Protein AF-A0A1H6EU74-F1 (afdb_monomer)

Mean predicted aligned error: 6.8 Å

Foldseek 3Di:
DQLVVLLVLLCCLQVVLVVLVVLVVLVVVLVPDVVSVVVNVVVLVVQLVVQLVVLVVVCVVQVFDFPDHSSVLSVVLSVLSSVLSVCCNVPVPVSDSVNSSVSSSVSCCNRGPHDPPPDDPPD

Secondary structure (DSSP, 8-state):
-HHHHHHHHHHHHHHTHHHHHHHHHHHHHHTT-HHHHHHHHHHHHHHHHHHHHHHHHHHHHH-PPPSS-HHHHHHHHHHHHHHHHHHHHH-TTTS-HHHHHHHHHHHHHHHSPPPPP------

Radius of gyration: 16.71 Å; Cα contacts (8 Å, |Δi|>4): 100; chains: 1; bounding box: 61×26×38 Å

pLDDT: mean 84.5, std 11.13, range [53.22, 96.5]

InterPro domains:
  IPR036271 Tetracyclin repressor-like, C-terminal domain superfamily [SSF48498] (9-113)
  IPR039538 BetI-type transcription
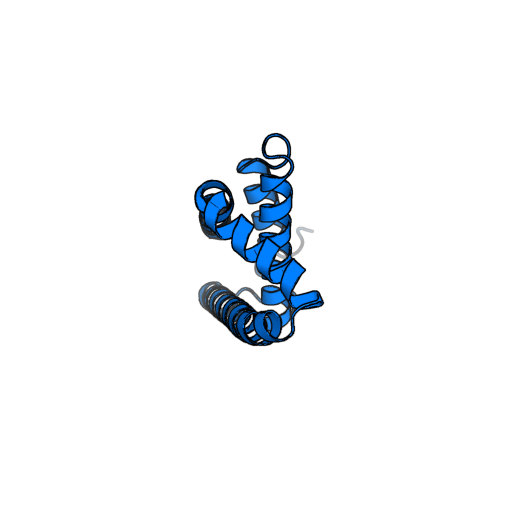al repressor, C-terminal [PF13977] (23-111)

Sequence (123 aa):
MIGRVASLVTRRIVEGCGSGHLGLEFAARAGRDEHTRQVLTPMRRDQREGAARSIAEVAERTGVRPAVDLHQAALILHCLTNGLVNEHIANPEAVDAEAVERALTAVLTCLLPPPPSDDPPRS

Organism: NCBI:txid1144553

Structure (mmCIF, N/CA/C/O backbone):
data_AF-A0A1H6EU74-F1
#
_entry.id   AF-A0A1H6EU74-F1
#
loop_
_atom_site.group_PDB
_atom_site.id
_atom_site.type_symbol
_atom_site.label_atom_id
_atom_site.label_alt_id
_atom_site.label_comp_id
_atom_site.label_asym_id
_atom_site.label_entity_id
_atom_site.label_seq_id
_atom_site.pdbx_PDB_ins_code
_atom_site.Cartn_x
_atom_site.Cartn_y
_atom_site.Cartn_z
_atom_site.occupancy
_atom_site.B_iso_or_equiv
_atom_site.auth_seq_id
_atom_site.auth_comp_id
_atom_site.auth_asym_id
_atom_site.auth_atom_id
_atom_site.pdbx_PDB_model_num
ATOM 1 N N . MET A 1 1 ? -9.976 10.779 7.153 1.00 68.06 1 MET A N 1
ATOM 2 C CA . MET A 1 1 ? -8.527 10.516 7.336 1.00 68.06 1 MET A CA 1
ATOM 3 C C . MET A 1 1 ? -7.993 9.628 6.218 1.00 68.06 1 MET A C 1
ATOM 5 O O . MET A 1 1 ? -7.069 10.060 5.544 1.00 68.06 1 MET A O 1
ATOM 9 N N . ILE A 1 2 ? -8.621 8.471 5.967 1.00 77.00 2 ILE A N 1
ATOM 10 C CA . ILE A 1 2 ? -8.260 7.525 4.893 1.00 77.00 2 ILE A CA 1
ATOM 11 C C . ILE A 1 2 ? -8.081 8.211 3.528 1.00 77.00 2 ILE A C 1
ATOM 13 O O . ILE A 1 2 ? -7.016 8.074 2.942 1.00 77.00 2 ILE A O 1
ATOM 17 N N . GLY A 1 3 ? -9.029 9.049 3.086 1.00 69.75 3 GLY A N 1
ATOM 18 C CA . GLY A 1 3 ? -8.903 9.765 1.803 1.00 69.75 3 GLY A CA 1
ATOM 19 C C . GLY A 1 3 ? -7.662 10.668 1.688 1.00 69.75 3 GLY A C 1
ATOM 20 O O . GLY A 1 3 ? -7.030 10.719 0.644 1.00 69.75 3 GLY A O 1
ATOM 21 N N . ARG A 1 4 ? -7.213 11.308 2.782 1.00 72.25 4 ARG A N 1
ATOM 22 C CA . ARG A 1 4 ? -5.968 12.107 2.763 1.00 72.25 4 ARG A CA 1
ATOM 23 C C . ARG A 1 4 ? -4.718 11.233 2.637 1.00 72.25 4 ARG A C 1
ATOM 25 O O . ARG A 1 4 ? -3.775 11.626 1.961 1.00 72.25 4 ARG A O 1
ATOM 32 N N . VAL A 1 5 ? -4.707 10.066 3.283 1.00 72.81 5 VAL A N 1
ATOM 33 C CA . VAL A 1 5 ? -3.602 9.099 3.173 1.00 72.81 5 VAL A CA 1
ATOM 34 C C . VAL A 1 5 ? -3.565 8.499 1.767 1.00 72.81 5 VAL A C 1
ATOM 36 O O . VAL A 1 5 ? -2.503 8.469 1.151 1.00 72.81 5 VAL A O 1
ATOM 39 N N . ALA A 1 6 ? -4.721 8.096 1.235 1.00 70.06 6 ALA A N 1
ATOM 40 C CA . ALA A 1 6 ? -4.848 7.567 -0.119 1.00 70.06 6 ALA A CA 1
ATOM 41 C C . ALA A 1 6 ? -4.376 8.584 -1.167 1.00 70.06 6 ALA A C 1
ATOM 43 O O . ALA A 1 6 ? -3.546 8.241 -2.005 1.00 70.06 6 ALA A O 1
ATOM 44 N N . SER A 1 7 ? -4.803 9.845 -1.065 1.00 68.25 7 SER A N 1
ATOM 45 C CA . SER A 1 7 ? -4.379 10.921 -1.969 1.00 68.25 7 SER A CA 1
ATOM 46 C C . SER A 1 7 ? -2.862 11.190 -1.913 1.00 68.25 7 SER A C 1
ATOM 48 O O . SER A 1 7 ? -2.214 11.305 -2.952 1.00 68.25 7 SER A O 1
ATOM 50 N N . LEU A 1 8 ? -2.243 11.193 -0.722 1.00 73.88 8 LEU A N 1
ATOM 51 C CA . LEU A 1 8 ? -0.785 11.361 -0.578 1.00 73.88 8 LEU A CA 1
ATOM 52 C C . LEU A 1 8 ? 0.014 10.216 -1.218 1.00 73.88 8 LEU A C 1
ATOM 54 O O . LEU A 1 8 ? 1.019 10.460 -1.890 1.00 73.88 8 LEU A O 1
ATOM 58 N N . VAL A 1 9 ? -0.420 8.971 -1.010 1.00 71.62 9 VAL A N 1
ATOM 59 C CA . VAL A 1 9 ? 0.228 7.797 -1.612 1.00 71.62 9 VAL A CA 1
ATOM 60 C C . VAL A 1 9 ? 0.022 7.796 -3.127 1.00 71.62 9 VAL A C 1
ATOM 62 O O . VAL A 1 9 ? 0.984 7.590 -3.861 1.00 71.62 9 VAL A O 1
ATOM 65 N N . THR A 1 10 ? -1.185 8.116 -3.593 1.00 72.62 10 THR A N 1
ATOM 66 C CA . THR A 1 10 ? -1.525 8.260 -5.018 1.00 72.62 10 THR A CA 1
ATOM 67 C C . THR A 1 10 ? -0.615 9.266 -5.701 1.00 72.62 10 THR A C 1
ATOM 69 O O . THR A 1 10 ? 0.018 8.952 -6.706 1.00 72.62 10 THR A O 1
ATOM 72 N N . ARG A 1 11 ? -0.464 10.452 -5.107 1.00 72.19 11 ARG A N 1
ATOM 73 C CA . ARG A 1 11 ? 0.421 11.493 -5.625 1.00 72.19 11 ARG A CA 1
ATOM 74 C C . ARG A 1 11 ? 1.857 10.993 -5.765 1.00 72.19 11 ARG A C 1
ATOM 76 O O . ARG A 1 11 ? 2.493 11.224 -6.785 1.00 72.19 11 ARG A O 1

==

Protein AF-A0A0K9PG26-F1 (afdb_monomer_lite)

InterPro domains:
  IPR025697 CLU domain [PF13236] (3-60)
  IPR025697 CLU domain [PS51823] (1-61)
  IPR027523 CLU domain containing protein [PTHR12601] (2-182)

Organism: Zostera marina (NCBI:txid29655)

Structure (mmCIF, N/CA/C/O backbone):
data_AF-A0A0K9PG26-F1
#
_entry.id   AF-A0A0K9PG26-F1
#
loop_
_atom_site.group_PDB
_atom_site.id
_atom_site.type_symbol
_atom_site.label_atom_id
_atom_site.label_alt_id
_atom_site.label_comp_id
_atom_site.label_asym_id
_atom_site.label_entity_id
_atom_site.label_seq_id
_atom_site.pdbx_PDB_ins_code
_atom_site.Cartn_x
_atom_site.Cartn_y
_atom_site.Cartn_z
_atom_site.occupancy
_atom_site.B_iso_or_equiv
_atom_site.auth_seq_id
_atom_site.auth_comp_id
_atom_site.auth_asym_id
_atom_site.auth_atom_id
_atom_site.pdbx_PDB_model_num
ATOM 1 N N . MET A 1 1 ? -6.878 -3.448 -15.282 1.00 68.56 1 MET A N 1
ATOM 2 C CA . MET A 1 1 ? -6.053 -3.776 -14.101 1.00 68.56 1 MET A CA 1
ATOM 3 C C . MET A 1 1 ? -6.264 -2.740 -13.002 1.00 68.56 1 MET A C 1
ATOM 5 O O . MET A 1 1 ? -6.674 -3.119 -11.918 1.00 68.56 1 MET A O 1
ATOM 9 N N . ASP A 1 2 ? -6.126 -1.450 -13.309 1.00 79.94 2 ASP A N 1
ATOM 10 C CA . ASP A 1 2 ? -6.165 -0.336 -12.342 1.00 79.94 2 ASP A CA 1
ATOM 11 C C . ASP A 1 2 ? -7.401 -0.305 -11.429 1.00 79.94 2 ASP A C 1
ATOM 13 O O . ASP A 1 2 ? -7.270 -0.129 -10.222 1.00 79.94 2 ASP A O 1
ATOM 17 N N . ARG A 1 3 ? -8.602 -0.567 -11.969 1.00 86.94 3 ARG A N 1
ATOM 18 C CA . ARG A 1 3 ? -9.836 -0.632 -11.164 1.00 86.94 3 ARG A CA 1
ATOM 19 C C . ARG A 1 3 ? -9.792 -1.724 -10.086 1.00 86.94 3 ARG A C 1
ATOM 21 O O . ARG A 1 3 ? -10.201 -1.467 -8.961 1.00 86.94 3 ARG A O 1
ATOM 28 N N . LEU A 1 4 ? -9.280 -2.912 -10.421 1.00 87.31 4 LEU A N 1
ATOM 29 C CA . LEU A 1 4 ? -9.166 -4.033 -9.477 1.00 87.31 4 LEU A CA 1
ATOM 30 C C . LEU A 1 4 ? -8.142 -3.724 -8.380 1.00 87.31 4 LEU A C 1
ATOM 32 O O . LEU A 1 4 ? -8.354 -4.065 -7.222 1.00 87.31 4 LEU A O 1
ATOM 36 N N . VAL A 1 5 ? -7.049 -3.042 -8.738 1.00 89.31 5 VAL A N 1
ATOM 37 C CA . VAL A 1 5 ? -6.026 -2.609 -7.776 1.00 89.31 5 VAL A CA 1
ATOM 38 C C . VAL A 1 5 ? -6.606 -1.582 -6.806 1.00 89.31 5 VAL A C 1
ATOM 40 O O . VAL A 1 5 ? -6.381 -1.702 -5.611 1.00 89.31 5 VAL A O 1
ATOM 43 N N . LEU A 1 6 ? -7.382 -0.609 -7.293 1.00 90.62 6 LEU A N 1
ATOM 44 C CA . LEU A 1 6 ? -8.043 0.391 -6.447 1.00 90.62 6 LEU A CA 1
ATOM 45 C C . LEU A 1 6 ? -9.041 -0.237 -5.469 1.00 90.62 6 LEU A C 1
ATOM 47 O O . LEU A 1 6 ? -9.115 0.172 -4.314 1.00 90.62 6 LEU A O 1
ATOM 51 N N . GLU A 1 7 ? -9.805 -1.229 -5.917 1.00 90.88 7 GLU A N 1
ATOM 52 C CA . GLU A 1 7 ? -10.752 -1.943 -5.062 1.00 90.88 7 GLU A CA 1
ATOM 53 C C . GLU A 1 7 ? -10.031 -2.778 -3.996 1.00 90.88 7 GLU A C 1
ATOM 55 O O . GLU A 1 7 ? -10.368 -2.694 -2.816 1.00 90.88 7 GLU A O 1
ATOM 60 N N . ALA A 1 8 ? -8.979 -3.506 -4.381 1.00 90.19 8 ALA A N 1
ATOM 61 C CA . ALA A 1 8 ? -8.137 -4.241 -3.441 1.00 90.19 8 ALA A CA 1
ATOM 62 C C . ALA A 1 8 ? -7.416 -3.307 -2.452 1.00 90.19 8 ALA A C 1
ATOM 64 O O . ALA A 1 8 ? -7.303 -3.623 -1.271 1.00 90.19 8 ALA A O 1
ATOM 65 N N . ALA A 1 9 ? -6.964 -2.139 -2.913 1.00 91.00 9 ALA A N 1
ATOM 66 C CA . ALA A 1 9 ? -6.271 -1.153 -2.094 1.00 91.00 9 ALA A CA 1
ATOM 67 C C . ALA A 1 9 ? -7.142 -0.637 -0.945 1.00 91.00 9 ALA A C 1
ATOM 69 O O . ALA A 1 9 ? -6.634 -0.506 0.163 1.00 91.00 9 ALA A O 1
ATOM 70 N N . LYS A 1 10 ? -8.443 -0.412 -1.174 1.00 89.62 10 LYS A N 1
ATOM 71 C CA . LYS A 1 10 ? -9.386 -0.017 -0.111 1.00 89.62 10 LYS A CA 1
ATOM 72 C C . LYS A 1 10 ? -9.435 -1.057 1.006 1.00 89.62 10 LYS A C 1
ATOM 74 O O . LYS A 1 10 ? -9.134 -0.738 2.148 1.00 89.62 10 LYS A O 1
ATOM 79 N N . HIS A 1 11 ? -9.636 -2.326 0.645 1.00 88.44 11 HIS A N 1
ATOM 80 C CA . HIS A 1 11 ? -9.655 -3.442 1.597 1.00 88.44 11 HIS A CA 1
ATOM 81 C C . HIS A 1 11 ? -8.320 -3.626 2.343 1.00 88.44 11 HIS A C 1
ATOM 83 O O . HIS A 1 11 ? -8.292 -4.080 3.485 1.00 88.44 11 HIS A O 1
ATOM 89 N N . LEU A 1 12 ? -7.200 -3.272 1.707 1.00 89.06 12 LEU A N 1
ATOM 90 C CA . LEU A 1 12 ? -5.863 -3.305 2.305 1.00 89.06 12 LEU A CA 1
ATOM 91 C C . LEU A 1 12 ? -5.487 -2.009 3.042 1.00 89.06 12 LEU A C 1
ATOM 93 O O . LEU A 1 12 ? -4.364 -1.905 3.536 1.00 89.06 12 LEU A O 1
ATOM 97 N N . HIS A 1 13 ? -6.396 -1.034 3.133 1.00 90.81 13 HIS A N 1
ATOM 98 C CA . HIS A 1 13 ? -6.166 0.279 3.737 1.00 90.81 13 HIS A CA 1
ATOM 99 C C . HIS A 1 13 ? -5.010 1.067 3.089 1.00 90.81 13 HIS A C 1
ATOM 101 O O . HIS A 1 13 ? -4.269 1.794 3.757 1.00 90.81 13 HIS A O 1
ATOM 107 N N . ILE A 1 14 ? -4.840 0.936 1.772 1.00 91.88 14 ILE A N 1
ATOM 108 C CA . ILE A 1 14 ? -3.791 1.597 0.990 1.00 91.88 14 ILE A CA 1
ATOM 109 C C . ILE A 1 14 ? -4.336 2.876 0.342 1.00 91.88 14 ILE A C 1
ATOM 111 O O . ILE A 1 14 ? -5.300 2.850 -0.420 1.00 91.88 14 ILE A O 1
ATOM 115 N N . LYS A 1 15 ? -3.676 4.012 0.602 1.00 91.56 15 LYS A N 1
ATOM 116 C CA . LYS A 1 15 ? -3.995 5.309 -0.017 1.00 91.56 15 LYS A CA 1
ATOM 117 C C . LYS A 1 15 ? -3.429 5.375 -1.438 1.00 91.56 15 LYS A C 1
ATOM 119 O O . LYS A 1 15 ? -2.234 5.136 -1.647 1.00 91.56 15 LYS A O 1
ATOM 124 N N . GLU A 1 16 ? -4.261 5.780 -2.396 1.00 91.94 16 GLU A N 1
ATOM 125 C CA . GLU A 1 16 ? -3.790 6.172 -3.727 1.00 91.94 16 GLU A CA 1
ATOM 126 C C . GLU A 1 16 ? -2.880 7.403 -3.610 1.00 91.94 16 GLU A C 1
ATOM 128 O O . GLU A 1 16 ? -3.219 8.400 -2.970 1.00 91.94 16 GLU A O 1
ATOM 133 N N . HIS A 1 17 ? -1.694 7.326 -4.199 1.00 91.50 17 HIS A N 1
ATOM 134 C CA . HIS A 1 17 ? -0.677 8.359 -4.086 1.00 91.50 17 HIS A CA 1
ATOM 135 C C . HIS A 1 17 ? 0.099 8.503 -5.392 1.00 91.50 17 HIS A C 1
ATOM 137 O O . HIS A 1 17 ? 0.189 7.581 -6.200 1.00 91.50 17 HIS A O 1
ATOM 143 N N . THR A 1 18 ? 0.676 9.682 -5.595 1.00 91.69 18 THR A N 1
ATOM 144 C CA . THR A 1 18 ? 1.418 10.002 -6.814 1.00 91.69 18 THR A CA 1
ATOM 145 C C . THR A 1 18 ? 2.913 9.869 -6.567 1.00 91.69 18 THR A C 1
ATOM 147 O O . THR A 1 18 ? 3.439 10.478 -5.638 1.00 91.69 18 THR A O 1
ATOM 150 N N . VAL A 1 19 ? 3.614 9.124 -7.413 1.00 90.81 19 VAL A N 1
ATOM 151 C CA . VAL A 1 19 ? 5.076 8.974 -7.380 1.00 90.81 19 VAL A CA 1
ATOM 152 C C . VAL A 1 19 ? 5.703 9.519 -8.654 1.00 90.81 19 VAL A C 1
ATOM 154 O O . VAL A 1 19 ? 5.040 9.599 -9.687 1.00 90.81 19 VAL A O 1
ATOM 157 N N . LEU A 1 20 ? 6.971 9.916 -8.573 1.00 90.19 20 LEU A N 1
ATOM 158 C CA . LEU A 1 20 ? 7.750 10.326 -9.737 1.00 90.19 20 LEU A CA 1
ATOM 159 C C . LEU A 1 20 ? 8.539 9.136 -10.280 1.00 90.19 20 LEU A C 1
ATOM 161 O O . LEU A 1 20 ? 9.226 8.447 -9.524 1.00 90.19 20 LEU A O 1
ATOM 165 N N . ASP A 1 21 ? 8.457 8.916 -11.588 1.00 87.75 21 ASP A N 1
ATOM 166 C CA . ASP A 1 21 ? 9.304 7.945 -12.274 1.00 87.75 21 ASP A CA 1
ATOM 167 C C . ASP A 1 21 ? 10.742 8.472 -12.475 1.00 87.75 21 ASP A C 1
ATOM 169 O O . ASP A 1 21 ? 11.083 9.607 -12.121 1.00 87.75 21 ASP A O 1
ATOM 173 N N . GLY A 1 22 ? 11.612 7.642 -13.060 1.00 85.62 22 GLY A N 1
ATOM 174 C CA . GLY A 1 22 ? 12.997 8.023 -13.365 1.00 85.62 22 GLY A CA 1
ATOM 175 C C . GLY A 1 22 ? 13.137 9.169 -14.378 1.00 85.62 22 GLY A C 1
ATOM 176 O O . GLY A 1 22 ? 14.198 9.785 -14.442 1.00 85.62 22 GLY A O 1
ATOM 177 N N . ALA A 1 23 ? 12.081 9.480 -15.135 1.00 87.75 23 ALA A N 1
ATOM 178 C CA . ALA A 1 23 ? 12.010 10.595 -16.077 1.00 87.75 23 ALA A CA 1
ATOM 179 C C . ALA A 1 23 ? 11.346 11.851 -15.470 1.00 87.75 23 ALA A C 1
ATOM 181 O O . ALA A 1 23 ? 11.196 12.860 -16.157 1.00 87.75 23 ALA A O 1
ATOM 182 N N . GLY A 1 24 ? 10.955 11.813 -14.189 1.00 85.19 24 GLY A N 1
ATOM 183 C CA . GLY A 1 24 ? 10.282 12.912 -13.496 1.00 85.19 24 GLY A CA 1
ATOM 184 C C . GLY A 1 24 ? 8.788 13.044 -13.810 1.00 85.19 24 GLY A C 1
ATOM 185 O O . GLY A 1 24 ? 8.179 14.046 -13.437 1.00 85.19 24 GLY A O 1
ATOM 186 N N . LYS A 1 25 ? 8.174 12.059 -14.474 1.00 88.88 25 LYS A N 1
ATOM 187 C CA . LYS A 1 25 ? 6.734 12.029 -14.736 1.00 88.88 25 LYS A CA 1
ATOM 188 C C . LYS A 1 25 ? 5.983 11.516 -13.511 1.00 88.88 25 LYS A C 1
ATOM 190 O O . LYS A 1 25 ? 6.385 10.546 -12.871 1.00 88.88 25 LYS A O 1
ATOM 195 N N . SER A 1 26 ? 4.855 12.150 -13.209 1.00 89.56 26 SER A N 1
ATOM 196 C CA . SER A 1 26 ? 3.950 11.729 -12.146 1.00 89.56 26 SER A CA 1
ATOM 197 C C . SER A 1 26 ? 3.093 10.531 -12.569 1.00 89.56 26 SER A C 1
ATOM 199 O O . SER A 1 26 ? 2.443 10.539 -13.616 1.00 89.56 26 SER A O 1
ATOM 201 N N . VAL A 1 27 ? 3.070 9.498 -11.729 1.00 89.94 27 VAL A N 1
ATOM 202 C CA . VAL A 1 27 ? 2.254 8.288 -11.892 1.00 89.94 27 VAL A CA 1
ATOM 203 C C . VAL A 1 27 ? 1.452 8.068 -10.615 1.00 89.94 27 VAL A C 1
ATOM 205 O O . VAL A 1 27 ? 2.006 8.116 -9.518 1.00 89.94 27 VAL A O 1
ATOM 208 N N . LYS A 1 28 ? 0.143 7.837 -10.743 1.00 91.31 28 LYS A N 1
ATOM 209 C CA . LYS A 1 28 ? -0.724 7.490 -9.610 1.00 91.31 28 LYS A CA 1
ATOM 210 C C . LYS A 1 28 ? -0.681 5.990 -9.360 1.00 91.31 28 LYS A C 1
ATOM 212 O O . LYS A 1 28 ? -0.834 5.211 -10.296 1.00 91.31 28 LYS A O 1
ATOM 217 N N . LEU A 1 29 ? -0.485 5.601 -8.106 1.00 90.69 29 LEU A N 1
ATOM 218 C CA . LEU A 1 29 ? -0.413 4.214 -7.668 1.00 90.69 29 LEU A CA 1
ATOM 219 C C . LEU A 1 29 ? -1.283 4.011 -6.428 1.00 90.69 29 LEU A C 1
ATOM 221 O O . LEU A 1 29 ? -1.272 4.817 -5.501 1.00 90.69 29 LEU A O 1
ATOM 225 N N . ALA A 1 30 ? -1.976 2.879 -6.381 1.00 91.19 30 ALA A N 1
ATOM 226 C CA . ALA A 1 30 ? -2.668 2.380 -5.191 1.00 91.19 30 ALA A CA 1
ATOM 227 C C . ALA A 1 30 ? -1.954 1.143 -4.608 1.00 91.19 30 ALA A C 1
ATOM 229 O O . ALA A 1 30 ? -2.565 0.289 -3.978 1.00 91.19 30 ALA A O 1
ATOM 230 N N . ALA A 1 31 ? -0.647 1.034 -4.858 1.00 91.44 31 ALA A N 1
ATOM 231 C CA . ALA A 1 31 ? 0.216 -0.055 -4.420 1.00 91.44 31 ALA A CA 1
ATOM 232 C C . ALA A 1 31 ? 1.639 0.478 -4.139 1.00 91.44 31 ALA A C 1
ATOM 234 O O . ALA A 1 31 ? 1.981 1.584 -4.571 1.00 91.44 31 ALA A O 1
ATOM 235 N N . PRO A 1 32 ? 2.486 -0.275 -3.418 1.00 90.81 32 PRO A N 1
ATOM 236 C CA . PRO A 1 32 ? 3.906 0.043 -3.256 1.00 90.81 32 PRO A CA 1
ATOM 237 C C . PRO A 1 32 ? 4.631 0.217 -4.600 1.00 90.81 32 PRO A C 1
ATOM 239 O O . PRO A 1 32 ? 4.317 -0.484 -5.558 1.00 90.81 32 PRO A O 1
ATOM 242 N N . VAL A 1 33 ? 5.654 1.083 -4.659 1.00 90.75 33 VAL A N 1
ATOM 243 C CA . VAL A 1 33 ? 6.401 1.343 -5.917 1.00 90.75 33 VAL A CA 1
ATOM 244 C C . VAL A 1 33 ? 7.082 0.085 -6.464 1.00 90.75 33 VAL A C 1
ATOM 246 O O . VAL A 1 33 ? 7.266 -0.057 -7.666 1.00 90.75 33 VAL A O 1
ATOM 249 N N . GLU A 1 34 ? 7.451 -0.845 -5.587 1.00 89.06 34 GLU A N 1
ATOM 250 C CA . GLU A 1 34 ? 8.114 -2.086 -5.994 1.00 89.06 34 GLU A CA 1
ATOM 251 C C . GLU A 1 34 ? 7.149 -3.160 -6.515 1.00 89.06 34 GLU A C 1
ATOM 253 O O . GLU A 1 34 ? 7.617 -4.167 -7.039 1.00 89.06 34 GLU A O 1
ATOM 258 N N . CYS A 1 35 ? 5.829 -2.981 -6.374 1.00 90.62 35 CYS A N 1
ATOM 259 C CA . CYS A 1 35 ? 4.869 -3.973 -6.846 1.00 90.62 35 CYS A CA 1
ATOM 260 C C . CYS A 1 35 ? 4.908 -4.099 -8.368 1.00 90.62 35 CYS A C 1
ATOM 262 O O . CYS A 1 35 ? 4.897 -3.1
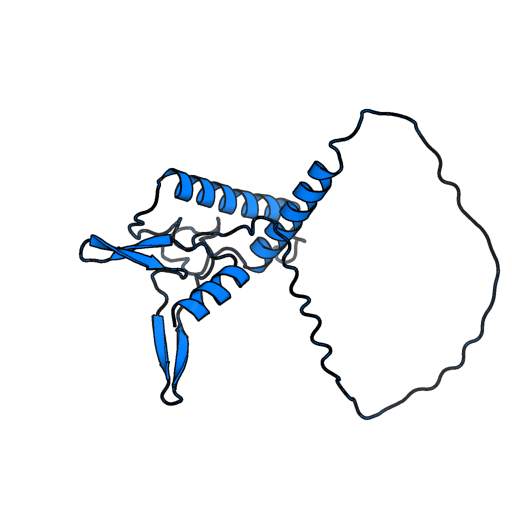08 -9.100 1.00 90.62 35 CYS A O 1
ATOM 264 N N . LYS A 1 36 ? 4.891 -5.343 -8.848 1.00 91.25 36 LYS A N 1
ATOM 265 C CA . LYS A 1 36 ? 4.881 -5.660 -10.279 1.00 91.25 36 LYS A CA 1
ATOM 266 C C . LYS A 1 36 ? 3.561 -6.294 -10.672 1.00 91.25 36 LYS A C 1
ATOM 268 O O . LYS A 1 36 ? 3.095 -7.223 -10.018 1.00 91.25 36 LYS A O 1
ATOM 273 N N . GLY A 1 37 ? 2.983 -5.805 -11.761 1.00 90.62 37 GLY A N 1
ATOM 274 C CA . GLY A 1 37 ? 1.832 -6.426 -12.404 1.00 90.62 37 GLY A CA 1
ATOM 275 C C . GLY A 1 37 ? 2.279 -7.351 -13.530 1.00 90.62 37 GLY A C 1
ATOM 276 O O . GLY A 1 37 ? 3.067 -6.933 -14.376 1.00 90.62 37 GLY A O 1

* Work required
Your answer should consist of the lines above that hold the word "NCBI", copied exactly.

* Written response
Organism: NCBI:txid1144553
Organism: Zostera marina (NCBI:txid29655)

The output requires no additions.